**Task prompt**
Once you find the line below that has "ATOM 70 O O", output it and every line after it exactly, stopping after the line that has "ATOM 76 C C", with no pictures.

**Provided data**
_ _ _ _

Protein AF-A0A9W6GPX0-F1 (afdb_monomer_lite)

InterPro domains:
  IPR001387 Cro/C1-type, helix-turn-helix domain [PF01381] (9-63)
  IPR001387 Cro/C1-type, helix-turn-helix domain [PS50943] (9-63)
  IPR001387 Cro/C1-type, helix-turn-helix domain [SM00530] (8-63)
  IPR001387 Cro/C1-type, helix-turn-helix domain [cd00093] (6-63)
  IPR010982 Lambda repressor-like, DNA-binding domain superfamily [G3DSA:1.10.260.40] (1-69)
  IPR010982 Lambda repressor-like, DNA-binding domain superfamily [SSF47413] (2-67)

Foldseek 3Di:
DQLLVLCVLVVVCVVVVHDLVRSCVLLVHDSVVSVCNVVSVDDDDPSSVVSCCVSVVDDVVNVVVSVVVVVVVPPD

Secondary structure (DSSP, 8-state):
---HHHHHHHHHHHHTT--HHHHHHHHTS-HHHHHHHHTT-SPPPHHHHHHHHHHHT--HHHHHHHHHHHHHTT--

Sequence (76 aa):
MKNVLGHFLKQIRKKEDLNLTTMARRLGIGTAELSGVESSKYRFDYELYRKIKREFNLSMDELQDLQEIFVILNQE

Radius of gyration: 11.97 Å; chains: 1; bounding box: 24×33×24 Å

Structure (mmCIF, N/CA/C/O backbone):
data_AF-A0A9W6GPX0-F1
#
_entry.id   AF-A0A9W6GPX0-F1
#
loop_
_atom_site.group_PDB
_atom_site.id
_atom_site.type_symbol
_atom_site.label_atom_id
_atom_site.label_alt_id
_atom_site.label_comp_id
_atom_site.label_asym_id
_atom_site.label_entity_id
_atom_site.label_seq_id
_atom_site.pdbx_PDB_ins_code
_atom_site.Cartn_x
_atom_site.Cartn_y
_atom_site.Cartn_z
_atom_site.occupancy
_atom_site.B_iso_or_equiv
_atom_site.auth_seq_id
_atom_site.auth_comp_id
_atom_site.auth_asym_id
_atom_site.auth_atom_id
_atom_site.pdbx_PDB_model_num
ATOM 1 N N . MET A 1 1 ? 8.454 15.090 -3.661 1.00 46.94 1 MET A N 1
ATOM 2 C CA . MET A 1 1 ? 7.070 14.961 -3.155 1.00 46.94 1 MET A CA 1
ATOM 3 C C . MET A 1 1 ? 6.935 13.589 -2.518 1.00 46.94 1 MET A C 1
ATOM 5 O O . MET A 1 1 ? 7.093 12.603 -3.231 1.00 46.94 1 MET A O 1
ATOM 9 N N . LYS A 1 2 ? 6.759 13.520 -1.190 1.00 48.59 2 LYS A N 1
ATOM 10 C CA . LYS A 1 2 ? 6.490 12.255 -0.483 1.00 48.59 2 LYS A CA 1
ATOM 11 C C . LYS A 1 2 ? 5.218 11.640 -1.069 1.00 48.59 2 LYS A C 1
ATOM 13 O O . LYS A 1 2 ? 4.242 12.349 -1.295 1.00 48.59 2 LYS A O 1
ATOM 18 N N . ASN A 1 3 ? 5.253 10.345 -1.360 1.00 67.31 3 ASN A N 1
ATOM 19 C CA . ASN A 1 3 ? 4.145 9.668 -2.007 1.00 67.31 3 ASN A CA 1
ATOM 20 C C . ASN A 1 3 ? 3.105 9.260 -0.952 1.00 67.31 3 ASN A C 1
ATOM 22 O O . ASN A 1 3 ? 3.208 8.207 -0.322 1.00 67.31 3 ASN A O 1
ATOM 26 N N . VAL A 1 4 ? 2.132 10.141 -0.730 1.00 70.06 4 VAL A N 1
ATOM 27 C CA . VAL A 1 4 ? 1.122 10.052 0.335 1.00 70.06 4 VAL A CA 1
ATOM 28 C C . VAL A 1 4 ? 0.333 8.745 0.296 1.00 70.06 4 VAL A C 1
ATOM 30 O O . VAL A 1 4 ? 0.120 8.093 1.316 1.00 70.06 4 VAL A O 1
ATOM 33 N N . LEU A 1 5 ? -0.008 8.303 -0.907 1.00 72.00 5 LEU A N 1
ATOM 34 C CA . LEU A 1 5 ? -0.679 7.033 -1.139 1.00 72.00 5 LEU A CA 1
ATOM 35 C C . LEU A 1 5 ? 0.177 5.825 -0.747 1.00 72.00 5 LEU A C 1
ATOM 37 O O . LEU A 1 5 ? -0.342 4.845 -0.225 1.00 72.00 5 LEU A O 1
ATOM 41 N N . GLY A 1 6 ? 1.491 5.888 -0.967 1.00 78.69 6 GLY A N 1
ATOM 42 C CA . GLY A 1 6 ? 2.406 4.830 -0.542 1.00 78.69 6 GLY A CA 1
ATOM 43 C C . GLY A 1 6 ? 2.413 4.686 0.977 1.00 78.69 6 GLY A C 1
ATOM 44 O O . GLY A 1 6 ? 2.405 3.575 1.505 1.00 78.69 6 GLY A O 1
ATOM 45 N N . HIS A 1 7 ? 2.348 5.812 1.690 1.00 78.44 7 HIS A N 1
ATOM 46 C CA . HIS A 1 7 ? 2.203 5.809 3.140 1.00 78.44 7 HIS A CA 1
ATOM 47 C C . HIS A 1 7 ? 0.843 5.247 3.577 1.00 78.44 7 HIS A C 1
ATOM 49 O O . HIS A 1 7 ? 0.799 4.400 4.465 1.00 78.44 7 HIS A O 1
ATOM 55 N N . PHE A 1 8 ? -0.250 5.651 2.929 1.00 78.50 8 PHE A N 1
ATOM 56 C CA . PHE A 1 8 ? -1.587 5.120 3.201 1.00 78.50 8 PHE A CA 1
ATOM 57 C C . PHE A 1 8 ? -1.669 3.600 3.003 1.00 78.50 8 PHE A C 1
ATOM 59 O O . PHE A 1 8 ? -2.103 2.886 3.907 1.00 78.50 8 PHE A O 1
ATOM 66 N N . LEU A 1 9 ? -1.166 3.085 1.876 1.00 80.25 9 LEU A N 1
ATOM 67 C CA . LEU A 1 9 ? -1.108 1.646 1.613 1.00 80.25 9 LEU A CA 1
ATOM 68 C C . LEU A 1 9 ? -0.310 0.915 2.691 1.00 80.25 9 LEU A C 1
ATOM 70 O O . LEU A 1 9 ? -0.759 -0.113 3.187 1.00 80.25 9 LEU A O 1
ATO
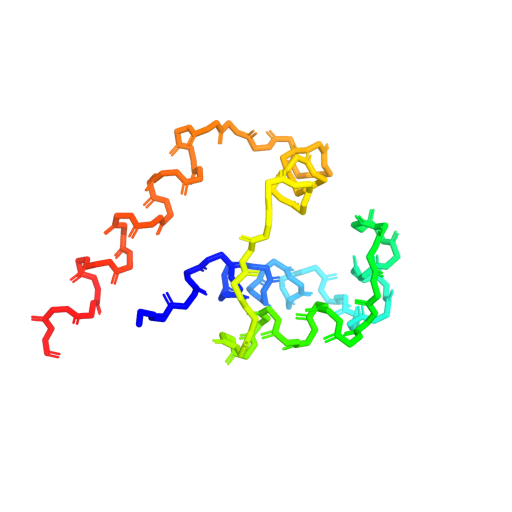M 74 N N . LYS A 1 10 ? 0.826 1.474 3.117 1.00 84.88 10 LYS A N 1
ATOM 75 C CA . LYS A 1 10 ? 1.625 0.913 4.212 1.00 84.88 10 LYS A CA 1
ATOM 76 C C . LYS A 1 10 ? 0.855 0.874 5.535 1.00 84.88 10 LYS A C 1
ATOM 78 O O . LYS A 1 10 ? 1.018 -0.080 6.295 1.00 84.88 10 LYS A O 1
ATOM 83 N N . GLN A 1 11 ? 0.044 1.892 5.825 1.00 82.81 11 GLN A N 1
ATOM 84 C CA . GLN A 1 11 ? -0.783 1.948 7.034 1.00 82.81 11 GLN A CA 1
ATOM 85 C C . GLN A 1 11 ? -1.904 0.908 6.994 1.00 82.81 11 GLN A C 1
ATOM 87 O O . GLN A 1 11 ? -2.028 0.137 7.942 1.00 82.81 11 GLN A O 1
ATOM 92 N N . ILE A 1 12 ? -2.655 0.816 5.892 1.00 83.62 12 ILE A N 1
ATOM 93 C CA . ILE A 1 12 ? -3.677 -0.228 5.717 1.00 83.62 12 ILE A CA 1
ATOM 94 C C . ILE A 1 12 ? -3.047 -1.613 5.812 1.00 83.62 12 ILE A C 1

_ _ _ _

**Written solution**
ATOM 70 O O . LEU A 1 9 ? -0.759 -0.113 3.187 1.00 80.25 9 LEU A O 1
ATO
M 74 N N . LYS A 1 10 ? 0.826 1.474 3.117 1.00 84.88 10 LYS A N 1
ATOM 75 C CA . LYS A 1 10 ? 1.625 0.913 4.212 1.00 84.88 10 LYS A CA 1
ATOM 76 C C . LYS A 1 10 ? 0.855 0.874 5.535 1.00 84.88 10 LYS A C 1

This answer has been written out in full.